A forma como actuaram as forças provinciais, coordenadas com as
nacionais da Gendarmaria, Prefeitura e Polícia Federal, demonstra que a
emboscada estava adrede preparada e que não houve aqui qualquer excesso
e sim a adesão das nossas forças de segurança aos
procedimentos em vigor na ditadura militar. E também uma mensagem
inequívoca do poder central. Se não fosse assim, como poderiam
haver entrado efectivos da Federal 400 metros no terreno bonaerense?, como
poderia ter sido levado a cabo sem ordem judicial o local da Esquerda Unida em
que feriram e sequestraram militantes de um partido presente no Parlamento?
Como poderia a Bonaerense haver ocupado o Fiorito para sequestrar pessoas?
As denúncias abundam. Faze-las a quem? Acaso perante a Justiça
da província de Buenos Aires? A quem o pode denunciar este cronista que
ontem à tarde dois polícias bonaerenses foram vistos levando da
guarda do Fiorito dois sacos de nylon, contendo roupas manchadas de sangue,
obviamente dos caídos na repressão? Que mais uma vez
a Melhor Polícia do Mundo (Duhalde
dixit
) fez o que se sabe e roubou as provas do crime? A quem?
Por acaso ao secretário de Segurança Juan José Alvarez que
costumava comparar o preço de uma vida com o de uma lata de tomate?
Perante o senhor Governador da maior e mais injusta província da
Argentina, um progressista chamado Felipe Solá? Ou perante o patriota
da máscara de borracha que está (interinamente) no comando da
Nação a fim de esconder, dentre muitas outras coisas obscuras, os
desfalques e tropelias perpetrados na sua Província?

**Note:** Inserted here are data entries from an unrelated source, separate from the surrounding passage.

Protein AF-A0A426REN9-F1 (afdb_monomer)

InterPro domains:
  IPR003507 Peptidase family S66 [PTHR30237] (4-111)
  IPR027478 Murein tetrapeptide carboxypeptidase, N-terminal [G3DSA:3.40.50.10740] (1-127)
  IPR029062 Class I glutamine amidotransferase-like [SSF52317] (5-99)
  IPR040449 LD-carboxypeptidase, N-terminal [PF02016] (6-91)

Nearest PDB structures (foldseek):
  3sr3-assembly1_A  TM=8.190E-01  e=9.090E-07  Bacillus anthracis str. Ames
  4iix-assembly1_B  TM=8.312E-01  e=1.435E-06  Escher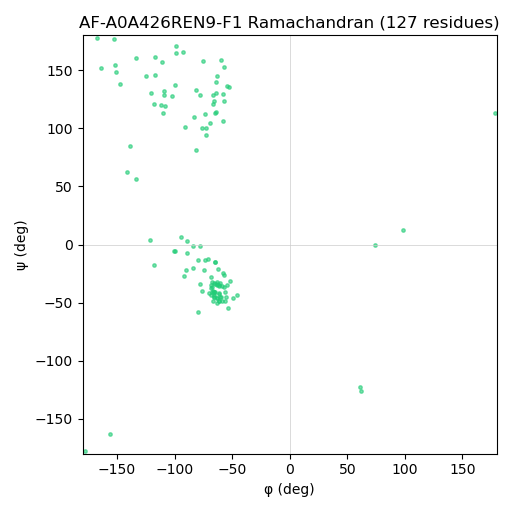ichia coli
  3tyx-assembly1_B  TM=8.193E-01  e=1.988E-06  Bacillus anthracis str. Ames
  3sr3-assembly1_B  TM=8.072E-01  e=1.532E-06  Bacillus anthracis str. Ames
  3t5m-assembly1_B  TM=8.184E-01  e=2.418E-06  Bacillus anthracis str. Ames

Foldseek 3Di:
DDDDADPLPPADDPQDSDDLLVVLVRVLVLLPDPVHQAAFAADDGADPLVNLVVHPLVSCLVRPHEYEEEDNCVNVQVSSCVRRVHHYYDFHGNVCCPPPPRVVVVVCCVVPVPDDDDDDDDPPPPDDD

Solvent-accessible surface area (backbone atoms only — not comparable to full-atom values): 7911 Å² total; per-residue (Å²): 137,88,89,86,77,65,90,65,73,82,47,73,41,87,97,40,49,50,56,58,69,56,51,28,49,51,54,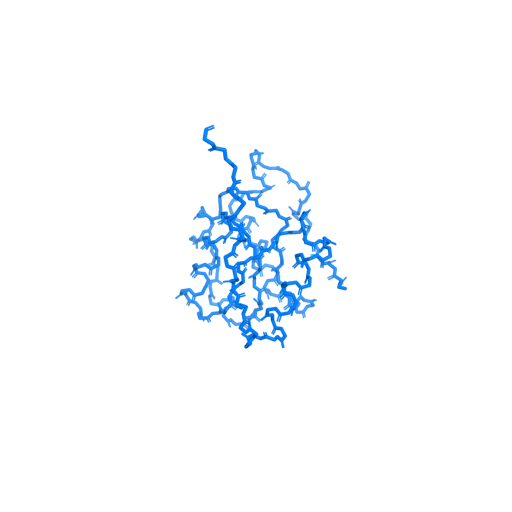50,49,52,41,68,36,87,91,50,78,57,47,69,36,57,60,70,61,82,65,45,70,73,23,58,87,65,54,62,56,69,58,41,57,76,33,75,55,44,41,31,21,38,71,41,42,46,53,46,41,53,49,47,25,74,76,52,69,49,72,50,43,85,38,64,21,51,83,56,24,84,44,77,61,49,42,47,52,56,52,41,53,74,76,48,74,81,70,83,77,81,83,71,79,77,79,82,72,91,77,83,134

Secondary structure (DSSP, 8-state):
------GGGS--BTTBSS-HHHHHHHHHHHHH-TT-S-EE-SS--S-HHHHGGG--HHHHHHS---EEE-GGGHHHHHHHHHHH----EE---HHHHTSHHHHHHHHHHHH-TT-----PPPP------

pLDDT: mean 89.32, std 9.43, range [51.0, 98.38]

Sequence (129 aa):
MNFLFTERLTKSHGYFSHTDVERAADLIHMFQNKNVDGILCIRECHGCTQILILIEYDLIQSNPKPLIGLNDVTALLNSIYKRTGLITLHGSVGGTFDDNFPKKDCIDAIRKPEQEMILQNAKRIKEHR

Structure (mmCIF, N/CA/C/O backbone):
data_AF-A0A426REN9-F1
#
_entry.id   AF-A0A426REN9-F1
#
loop_
_atom_site.group_PDB
_atom_site.id
_atom_site.type_symbol
_atom_site.label_atom_id
_atom_site.label_alt_id
_atom_site.label_comp_id
_atom_site.label_asym_id
_atom_site.label_entity_id
_atom_site.label_seq_id
_atom_site.pdbx_PDB_ins_code
_atom_site.Cartn_x
_atom_site.Cartn_y
_atom_site.Cartn_z
_atom_site.occupancy
_atom_site.B_iso_or_equiv
_atom_site.auth_seq_id
_atom_site.auth_comp_id
_atom_site.auth_asym_id
_atom_site.auth_atom_id
_atom_site.pdbx_PDB_model_num
ATOM 1 N N . MET A 1 1 ? 5.488 -6.377 15.939 1.00 77.56 1 MET A N 1
ATOM 2 C CA . MET A 1 1 ? 5.010 -6.443 14.542 1.00 77.56 1 MET A CA 1
ATOM 3 C C . MET A 1 1 ? 6.046 -7.236 13.773 1.00 77.56 1 MET A C 1
ATOM 5 O O . MET A 1 1 ? 7.221 -6.994 14.013 1.00 77.56 1 MET A O 1
ATOM 9 N N . ASN A 1 2 ? 5.633 -8.205 12.960 1.00 87.88 2 ASN A N 1
ATOM 10 C CA . ASN A 1 2 ? 6.538 -8.925 12.066 1.00 87.88 2 ASN A CA 1
ATOM 11 C C . ASN A 1 2 ? 6.393 -8.327 10.663 1.00 87.88 2 ASN A C 1
ATOM 13 O O . ASN A 1 2 ? 5.268 -8.038 10.258 1.00 87.88 2 ASN A O 1
ATOM 17 N N . PHE A 1 3 ? 7.500 -8.121 9.953 1.00 90.06 3 PHE A N 1
ATOM 18 C CA . PHE A 1 3 ? 7.486 -7.555 8.607 1.00 90.06 3 PHE A CA 1
ATOM 19 C C . PHE A 1 3 ? 7.852 -8.629 7.588 1.00 90.06 3 PHE A C 1
ATOM 21 O O . PHE A 1 3 ? 8.869 -9.307 7.724 1.00 90.06 3 PHE A O 1
ATOM 28 N N . LEU A 1 4 ? 7.016 -8.761 6.561 1.00 92.94 4 LEU A N 1
ATOM 29 C CA . LEU A 1 4 ? 7.273 -9.592 5.393 1.00 92.94 4 LEU A CA 1
ATOM 30 C C . LEU A 1 4 ? 7.537 -8.664 4.210 1.00 92.94 4 LEU A C 1
ATOM 32 O O . LEU A 1 4 ? 6.774 -7.728 3.976 1.00 92.94 4 LEU A O 1
ATOM 36 N N . PHE A 1 5 ? 8.607 -8.933 3.470 1.00 92.50 5 PHE A N 1
ATOM 37 C CA . PHE A 1 5 ? 8.961 -8.205 2.256 1.00 92.50 5 PHE A CA 1
ATOM 38 C C . PHE A 1 5 ? 8.916 -9.157 1.065 1.00 92.50 5 PHE A C 1
ATOM 40 O O . PHE A 1 5 ? 9.244 -10.337 1.197 1.00 92.50 5 PHE A O 1
ATOM 47 N N . THR A 1 6 ? 8.514 -8.654 -0.099 1.00 90.50 6 THR A N 1
ATOM 48 C CA . THR A 1 6 ? 8.678 -9.389 -1.354 1.00 90.50 6 THR A CA 1
ATOM 49 C C . THR A 1 6 ? 10.142 -9.331 -1.795 1.00 90.50 6 THR A C 1
ATOM 51 O O . THR A 1 6 ? 10.883 -8.403 -1.461 1.00 90.50 6 THR A O 1
ATOM 54 N N . GLU A 1 7 ? 10.564 -10.283 -2.624 1.00 88.31 7 GLU A N 1
ATOM 55 C CA . GLU A 1 7 ? 11.908 -10.272 -3.224 1.00 88.31 7 GLU A CA 1
ATOM 56 C C . GLU A 1 7 ? 12.133 -9.079 -4.175 1.00 88.31 7 GLU A C 1
ATOM 58 O O . GLU A 1 7 ? 13.266 -8.761 -4.532 1.00 88.31 7 GLU A O 1
ATOM 63 N N . ARG A 1 8 ? 11.056 -8.392 -4.584 1.00 88.12 8 ARG A N 1
ATOM 64 C CA . ARG A 1 8 ? 11.087 -7.223 -5.476 1.00 88.12 8 ARG A CA 1
ATOM 65 C C . ARG A 1 8 ? 11.356 -5.908 -4.742 1.00 88.12 8 ARG A C 1
ATOM 67 O O . ARG A 1 8 ? 11.464 -4.859 -5.370 1.00 88.12 8 ARG A O 1
ATOM 74 N N . LEU A 1 9 ? 11.506 -5.919 -3.423 1.00 85.69 9 LEU A N 1
ATOM 75 C CA . LEU A 1 9 ? 11.789 -4.684 -2.696 1.00 85.69 9 LEU A CA 1
ATOM 76 C C . LEU A 1 9 ? 13.191 -4.118 -3.003 1.00 85.69 9 LEU A C 1
ATOM 78 O O . LEU A 1 9 ? 13.406 -2.915 -2.902 1.00 85.69 9 LEU A O 1
ATOM 82 N N . THR A 1 10 ? 14.153 -4.975 -3.360 1.00 84.81 10 THR A N 1
ATOM 83 C CA . THR A 1 10 ? 15.586 -4.629 -3.382 1.00 84.81 10 THR A CA 1
ATOM 84 C C . THR A 1 10 ? 16.151 -4.302 -4.762 1.00 84.81 10 THR A C 1
ATOM 86 O O . THR A 1 10 ? 17.312 -3.901 -4.850 1.00 84.81 10 THR A O 1
ATOM 89 N N . LYS A 1 11 ? 15.375 -4.459 -5.843 1.00 86.44 11 LYS A N 1
ATOM 90 C CA . LYS A 1 11 ? 15.849 -4.117 -7.196 1.00 86.44 11 LYS A CA 1
ATOM 91 C C . LYS A 1 11 ? 15.478 -2.688 -7.586 1.00 86.44 11 LYS A C 1
ATOM 93 O O . LYS A 1 11 ? 14.642 -2.044 -6.953 1.00 86.44 11 LYS A O 1
ATOM 98 N N . SER A 1 12 ? 16.127 -2.215 -8.644 1.00 87.75 12 SER A N 1
ATOM 99 C CA . SER A 1 12 ? 15.875 -0.921 -9.263 1.00 87.75 12 SER A CA 1
ATOM 100 C C . SER A 1 12 ? 15.564 -1.075 -10.752 1.00 87.75 12 SER A C 1
ATOM 102 O O . SER A 1 12 ? 16.127 -1.916 -11.454 1.00 87.75 12 SER A O 1
ATOM 104 N N . HIS A 1 13 ? 14.672 -0.219 -11.237 1.00 90.50 13 HIS A N 1
ATOM 105 C CA . HIS A 1 13 ? 14.294 -0.065 -12.634 1.00 90.50 13 HIS A CA 1
ATOM 106 C C . HIS A 1 13 ? 14.156 1.433 -12.940 1.00 90.50 13 HIS A C 1
ATOM 108 O O . HIS A 1 13 ? 13.080 2.029 -12.834 1.00 90.50 13 HIS A O 1
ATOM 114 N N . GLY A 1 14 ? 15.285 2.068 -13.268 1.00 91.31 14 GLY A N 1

A nós cabe-nos gritar: "Vai-se acabar, vai-se acabar esse costume
de matar" e a eles cabe-lhes crivar-nos de balas ao longo de todas as
nossas vidas, para que Moneta, Rohm e outros rapazes que levaram alguma fruta
continuem em liberdade, impunes.
"Tornaria a assinar com gosto", declarou há poucos dias Carlos
Ruckauf, referindo-se ao decreto de Italo Luder que ordenava o aniquilamento de
uma geração. Seguramente também voltaria a aplaudir a
morte de rapazinhos argentinos nas Malvinas, que foi apoiada até ao
extremo por uma classe política que não tem entranhas e sim
bolsos. E também o longo genocídio silencioso perpetrado contra
os excluídos por presidentes como Menem, De la Rúa ou Duhalde,
que são implacáveis com os humildes e ajoelham-se diante dos
poderosos.
Uma vez mais os paladinos da morte arrancaram a máscara de
centuriões da democracia. Que nenhum homem prudente venha dizer-nos que
os piqueteiros foram mortos por "infiltrados, por loucos ou por
inconsequentes". Porque isso equivale ao "em algo andariam" com
que se
justificou o desaparecimento de 30 mil argentinos. Que nenhum
comissário de maus bofes venha desfigurar aquilo que todos viram com
grosseiras explicações sobre o calibre do crime. Que nenhum
denunciante dos meios de comunicação esconde a onde podre e
faça propaganda do caos. Uma vez mais, mataram manifestantes populares
que saem às ruas para gritar sua fome, seu desespêro, o roubo do
futuro.
Por vezes o jornalista deve dar lugar ao cidadão e animar-se a arvorar
um sonho: Isto não vai parar até que centenas de milhares de
compatriotas saiam pacificamente para encher e ocupar a Nove de Julho para
gritar "Basta! A democracia não é uma partida de jogadores
profissionais, nem um filme de gangsters. Ponham-se de lado para sempre, e
deixem que falem as urnas". Ou a Nação afundar-se-á,
irremediavelmente, numa nova tragédia.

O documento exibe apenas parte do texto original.